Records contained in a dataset
#####

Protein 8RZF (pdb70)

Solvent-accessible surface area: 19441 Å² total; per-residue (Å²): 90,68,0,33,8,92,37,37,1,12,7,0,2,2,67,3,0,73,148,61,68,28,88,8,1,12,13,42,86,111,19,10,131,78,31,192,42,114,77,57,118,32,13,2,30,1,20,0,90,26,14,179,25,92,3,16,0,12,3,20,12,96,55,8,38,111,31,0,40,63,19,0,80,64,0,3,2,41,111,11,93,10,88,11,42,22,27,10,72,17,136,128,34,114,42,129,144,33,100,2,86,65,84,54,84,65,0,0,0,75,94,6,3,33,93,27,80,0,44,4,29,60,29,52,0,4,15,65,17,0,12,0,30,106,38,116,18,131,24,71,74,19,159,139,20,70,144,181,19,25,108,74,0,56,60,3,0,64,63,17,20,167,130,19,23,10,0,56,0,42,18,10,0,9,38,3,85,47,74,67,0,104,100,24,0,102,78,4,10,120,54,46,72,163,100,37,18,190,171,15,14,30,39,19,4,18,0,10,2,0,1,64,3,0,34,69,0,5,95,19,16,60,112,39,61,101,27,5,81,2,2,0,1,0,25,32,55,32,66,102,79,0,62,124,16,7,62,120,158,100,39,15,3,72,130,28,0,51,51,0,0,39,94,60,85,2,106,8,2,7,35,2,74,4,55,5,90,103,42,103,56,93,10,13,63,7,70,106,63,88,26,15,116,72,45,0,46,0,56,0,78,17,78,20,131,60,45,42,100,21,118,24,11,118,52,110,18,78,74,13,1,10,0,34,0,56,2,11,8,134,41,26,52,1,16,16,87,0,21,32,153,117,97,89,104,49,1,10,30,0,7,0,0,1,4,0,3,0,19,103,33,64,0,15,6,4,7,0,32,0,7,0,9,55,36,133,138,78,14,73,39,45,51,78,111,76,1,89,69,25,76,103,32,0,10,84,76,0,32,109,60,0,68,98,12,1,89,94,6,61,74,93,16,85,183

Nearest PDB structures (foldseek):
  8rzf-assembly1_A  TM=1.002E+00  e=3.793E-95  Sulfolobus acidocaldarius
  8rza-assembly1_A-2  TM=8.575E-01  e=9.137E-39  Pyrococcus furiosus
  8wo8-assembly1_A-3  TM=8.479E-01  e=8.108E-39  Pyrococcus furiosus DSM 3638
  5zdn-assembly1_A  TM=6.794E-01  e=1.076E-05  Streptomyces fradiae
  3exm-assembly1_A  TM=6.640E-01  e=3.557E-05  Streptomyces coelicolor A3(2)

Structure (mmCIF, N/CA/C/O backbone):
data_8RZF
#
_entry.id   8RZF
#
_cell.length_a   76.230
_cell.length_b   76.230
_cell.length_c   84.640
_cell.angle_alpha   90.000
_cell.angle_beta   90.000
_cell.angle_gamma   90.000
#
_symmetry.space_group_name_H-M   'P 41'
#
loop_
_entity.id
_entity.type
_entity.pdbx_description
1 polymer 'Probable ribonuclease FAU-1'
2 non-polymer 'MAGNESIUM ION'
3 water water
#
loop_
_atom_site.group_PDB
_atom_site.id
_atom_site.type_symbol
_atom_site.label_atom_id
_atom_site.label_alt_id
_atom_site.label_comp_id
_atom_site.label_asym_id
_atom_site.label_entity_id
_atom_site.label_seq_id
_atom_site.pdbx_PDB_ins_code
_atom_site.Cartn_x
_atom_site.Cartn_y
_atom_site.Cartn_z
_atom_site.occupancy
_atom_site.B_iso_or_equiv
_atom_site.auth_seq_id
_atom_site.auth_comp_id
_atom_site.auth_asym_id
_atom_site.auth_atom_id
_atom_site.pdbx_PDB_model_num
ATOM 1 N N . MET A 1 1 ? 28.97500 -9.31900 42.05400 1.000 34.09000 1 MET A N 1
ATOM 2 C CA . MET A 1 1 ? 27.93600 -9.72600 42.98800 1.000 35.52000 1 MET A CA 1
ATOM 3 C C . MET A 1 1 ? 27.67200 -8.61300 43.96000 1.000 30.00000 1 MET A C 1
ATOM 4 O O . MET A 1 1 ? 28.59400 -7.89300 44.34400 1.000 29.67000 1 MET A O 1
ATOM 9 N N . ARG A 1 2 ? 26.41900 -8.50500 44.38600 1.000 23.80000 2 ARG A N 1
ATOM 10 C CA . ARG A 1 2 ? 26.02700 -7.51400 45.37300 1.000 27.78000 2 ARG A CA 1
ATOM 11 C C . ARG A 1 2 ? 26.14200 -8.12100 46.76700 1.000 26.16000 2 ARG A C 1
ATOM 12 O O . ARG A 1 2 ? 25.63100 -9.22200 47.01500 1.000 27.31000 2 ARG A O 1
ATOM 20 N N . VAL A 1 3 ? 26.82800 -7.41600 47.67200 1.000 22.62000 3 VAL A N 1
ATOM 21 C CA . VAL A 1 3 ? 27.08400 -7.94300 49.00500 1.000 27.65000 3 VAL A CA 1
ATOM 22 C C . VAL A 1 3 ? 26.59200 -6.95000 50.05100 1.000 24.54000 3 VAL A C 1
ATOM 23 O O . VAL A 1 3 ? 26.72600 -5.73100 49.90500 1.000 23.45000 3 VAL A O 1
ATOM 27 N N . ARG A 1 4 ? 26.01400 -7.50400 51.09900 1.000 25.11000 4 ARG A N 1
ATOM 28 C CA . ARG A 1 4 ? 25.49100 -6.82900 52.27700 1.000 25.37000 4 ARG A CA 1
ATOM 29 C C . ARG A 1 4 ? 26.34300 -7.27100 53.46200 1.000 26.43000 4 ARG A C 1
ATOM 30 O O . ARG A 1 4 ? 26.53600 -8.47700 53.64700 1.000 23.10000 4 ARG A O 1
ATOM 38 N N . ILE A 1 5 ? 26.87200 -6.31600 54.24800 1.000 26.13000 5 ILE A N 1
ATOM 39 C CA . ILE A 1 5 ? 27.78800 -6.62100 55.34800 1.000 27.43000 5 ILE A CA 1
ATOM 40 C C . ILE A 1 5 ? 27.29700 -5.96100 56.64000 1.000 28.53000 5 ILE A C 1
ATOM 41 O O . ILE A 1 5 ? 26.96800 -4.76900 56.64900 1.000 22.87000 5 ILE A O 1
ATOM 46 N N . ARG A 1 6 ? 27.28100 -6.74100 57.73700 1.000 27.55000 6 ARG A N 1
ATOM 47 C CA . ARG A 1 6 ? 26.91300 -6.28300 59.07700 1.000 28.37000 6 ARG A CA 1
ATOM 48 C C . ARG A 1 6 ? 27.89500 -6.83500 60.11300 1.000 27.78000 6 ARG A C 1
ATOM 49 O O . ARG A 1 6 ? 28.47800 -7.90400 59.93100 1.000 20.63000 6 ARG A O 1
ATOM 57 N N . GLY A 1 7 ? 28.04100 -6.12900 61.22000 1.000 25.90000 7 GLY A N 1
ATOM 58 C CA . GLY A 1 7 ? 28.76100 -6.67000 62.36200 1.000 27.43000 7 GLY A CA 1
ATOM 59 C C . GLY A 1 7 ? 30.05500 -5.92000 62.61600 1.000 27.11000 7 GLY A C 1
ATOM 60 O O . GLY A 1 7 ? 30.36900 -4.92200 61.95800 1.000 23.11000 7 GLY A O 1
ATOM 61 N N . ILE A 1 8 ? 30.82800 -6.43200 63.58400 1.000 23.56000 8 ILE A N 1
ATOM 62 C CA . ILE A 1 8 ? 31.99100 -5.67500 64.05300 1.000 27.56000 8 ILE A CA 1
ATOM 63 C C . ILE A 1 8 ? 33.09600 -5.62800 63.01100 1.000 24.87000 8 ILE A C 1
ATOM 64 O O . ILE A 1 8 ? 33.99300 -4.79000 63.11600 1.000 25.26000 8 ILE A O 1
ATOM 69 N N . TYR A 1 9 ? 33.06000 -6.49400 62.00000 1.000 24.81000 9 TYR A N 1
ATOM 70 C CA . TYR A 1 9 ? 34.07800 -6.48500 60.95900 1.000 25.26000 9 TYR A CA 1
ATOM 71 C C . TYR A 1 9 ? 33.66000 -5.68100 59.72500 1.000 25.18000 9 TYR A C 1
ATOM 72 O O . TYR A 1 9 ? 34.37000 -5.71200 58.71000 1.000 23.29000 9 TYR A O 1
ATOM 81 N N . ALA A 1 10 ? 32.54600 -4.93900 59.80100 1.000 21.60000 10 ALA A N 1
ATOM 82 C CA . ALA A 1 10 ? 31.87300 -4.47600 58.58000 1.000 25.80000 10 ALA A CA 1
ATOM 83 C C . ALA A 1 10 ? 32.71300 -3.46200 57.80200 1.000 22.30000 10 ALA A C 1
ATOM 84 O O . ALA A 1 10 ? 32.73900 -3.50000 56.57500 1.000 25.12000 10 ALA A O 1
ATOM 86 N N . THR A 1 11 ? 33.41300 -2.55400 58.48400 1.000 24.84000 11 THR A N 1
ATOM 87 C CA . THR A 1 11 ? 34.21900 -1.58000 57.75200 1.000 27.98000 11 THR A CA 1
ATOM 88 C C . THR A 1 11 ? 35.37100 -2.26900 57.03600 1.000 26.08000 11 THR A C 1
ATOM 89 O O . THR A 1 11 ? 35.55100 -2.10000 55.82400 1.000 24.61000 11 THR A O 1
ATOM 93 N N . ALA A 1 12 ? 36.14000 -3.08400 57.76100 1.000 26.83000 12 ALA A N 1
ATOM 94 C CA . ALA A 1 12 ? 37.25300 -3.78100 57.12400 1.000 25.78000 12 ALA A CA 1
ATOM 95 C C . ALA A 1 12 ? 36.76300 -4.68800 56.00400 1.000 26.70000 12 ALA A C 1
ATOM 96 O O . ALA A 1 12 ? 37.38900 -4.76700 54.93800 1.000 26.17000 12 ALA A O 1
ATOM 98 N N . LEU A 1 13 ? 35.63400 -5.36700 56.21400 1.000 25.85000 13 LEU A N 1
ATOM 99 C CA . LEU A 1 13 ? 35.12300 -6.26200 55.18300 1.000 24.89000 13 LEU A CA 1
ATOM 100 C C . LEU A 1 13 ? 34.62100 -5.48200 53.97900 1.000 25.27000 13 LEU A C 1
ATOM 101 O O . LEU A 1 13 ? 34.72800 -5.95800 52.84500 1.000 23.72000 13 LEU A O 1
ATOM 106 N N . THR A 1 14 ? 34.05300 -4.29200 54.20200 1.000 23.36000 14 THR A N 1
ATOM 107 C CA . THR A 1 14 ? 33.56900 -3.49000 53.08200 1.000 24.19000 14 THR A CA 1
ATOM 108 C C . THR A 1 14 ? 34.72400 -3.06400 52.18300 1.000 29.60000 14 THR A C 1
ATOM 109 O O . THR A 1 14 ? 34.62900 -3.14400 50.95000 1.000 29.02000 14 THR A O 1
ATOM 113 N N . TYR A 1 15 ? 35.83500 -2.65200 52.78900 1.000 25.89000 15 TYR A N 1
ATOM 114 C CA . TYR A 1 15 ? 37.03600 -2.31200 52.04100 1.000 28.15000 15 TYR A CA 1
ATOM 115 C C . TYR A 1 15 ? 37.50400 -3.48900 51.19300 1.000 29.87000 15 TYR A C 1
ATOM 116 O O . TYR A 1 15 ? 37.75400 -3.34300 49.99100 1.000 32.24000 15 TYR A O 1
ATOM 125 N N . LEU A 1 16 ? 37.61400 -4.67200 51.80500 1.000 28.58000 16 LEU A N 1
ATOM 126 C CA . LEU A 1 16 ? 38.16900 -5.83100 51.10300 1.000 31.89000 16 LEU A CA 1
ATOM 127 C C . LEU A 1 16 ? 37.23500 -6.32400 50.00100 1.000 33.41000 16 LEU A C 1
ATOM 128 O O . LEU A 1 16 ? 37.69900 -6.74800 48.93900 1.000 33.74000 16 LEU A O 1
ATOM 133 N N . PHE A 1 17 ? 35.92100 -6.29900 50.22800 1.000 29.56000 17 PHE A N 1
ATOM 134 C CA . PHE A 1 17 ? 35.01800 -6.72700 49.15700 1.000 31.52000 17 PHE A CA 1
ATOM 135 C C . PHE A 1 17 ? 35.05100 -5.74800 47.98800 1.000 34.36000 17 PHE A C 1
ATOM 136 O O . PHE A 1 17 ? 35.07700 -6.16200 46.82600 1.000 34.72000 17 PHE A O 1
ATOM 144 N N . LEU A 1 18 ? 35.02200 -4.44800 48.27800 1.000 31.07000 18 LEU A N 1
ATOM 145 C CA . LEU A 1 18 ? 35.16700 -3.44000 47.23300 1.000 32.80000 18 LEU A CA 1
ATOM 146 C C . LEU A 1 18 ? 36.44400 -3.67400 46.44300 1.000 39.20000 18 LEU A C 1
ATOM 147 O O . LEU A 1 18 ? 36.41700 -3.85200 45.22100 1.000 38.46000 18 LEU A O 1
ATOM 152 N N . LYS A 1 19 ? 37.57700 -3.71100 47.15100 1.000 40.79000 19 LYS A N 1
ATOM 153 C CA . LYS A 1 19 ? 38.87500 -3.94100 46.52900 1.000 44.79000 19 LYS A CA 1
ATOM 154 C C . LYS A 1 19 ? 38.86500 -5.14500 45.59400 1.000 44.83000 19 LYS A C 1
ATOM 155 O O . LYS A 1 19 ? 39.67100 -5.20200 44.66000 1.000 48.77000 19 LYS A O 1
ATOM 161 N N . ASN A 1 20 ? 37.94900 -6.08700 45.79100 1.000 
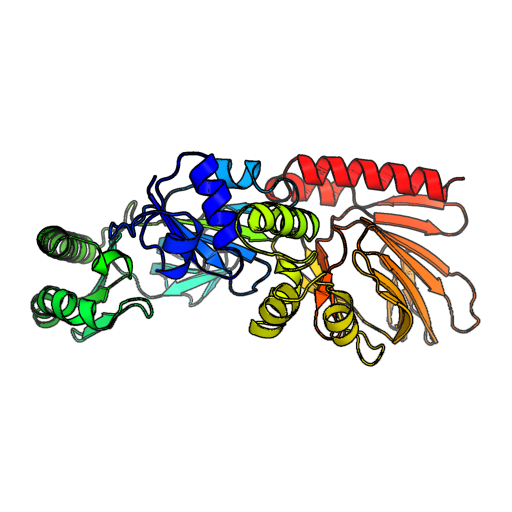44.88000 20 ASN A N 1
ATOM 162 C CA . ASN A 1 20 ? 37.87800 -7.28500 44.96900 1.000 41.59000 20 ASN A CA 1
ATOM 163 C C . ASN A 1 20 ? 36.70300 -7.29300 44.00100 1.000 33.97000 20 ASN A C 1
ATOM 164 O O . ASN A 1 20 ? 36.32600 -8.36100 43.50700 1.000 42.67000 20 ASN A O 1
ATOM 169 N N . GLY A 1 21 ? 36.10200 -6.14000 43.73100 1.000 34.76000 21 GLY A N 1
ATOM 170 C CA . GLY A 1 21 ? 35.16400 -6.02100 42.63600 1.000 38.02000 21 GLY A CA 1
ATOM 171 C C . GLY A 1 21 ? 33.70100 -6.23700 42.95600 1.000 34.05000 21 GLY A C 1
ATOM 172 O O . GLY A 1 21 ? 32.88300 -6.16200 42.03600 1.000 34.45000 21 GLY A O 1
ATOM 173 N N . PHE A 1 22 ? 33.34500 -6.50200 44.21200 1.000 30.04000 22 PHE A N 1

#####

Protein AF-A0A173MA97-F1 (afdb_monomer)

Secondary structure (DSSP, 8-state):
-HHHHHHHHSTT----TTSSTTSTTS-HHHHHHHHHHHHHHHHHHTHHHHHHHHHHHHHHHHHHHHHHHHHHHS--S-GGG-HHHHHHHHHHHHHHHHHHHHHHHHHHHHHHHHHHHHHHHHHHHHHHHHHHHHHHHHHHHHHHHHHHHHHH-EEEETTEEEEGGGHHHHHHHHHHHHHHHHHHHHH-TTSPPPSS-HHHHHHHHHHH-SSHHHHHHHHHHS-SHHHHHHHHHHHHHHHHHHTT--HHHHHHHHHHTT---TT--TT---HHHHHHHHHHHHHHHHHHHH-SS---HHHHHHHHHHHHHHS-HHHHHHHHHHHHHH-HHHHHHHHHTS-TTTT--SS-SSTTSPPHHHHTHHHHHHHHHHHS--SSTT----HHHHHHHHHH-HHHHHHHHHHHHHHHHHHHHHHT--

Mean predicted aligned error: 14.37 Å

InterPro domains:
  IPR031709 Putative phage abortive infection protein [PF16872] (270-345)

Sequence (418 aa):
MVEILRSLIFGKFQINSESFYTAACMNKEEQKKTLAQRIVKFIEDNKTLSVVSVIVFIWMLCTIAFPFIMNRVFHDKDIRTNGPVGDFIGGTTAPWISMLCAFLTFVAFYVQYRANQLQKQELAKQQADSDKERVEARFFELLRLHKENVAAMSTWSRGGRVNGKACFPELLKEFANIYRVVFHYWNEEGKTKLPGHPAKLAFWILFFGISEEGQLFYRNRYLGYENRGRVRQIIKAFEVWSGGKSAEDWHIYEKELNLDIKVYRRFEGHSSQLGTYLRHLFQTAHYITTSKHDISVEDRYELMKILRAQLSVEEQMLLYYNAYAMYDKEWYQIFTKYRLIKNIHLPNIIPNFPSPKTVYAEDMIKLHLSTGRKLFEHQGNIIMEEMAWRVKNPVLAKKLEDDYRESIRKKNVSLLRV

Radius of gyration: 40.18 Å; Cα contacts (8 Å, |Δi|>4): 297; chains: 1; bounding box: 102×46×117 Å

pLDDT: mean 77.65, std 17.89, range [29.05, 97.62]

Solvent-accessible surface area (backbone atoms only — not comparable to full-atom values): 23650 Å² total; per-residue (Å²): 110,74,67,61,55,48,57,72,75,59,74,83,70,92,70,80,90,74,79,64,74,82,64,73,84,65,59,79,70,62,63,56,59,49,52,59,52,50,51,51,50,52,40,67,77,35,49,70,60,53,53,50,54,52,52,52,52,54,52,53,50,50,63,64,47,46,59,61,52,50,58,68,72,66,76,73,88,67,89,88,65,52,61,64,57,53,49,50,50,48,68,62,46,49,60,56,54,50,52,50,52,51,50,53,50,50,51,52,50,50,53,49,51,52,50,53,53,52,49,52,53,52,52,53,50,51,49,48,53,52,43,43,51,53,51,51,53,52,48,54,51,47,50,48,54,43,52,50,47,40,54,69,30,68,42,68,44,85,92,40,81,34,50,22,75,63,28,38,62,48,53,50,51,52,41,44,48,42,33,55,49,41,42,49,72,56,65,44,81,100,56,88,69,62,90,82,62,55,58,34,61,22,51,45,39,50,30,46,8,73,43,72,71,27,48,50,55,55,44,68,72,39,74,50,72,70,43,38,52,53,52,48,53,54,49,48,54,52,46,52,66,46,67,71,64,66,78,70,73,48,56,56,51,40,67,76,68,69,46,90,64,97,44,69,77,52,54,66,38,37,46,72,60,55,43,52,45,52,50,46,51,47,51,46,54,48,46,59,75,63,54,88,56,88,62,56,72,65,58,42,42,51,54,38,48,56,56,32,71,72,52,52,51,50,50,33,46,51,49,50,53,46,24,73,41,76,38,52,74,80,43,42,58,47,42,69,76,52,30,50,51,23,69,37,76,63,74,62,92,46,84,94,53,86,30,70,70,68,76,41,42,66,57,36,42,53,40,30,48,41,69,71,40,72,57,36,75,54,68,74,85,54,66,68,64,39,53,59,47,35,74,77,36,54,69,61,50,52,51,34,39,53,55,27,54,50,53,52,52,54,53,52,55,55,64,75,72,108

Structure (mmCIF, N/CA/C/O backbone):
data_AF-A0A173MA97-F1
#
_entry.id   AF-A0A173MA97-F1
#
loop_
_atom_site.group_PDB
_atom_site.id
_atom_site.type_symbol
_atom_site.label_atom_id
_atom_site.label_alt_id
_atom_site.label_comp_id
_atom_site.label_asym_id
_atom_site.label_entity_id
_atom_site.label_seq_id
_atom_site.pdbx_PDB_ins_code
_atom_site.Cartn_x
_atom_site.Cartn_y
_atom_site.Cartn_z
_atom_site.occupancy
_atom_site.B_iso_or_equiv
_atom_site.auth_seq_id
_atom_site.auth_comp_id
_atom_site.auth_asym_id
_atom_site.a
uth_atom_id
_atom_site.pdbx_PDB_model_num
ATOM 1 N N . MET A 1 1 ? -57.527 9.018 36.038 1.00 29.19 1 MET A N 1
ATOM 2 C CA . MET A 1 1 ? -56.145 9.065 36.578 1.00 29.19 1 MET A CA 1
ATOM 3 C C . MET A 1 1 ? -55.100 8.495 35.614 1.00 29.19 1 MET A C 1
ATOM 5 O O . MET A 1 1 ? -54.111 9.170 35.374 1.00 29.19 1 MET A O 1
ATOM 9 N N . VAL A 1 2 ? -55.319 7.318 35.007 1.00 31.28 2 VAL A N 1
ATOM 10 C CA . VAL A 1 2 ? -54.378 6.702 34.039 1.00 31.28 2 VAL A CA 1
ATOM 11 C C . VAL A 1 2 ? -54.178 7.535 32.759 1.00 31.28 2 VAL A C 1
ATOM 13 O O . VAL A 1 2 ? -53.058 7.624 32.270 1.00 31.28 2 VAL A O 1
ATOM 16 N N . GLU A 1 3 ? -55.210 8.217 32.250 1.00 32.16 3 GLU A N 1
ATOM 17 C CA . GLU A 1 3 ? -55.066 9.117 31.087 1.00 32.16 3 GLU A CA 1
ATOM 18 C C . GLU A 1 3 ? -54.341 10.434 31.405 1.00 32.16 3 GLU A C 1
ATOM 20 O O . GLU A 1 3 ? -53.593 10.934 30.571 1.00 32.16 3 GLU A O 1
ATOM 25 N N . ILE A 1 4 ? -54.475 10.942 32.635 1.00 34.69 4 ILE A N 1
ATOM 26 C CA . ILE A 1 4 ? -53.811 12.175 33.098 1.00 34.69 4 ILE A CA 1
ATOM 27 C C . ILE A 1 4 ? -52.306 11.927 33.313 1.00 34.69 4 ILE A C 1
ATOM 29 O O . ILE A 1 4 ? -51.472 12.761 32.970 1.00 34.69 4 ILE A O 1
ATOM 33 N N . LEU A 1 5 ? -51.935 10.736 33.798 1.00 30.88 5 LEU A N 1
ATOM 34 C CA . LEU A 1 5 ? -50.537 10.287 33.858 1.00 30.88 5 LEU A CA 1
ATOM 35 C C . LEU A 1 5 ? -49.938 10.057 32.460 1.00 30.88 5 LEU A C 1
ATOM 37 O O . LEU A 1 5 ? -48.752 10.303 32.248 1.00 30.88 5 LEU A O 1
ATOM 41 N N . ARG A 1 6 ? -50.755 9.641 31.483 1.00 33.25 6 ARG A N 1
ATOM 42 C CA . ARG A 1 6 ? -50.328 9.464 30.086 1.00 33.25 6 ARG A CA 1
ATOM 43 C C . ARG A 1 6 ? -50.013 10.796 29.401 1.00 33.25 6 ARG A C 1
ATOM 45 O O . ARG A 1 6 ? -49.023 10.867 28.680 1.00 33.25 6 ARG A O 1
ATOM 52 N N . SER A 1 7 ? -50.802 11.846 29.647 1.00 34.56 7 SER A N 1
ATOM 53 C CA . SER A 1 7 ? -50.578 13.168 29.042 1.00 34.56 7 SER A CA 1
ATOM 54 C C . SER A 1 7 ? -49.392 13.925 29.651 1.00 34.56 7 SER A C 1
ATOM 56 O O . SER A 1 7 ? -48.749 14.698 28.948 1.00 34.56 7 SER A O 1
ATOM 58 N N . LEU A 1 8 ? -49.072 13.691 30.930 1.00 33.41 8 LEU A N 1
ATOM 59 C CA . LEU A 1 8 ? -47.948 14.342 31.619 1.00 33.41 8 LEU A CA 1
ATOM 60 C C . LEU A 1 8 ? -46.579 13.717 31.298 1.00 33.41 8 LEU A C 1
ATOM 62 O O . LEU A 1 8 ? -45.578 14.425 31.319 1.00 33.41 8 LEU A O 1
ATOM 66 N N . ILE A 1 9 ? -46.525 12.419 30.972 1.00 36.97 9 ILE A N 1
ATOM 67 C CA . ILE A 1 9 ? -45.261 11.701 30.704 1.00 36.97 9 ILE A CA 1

#####

-- REQUIRED ACTION --
Your task for the entries above: copy exactly the span starting with the line with "ATOM 2 C CA . MET A 1 1 ? 27.93600" and going on through the line with "ATOM 10 C CA . ARG", both lines included, and nothing else.

-- ANSWER TO THIS PROBLEM --
ATOM 2 C CA . MET A 1 1 ? 27.93600 -9.72600 42.98800 1.000 35.52000 1 MET A CA 1
ATOM 3 C C . MET A 1 1 ? 27.67200 -8.61300 43.96000 1.000 30.00000 1 MET A C 1
ATOM 4 O O . MET A 1 1 ? 28.59400 -7.89300 44.34400 1.000 29.67000 1 MET A O 1
ATOM 9 N N . ARG A 1 2 ? 26.41900 -8.50500 44.38600 1.000 23.80000 2 ARG A N 1
ATOM 10 C CA . ARG A 1 2 ? 26.02700 -7.51400 45.37300 1.000 27.78000 2 ARG A CA 1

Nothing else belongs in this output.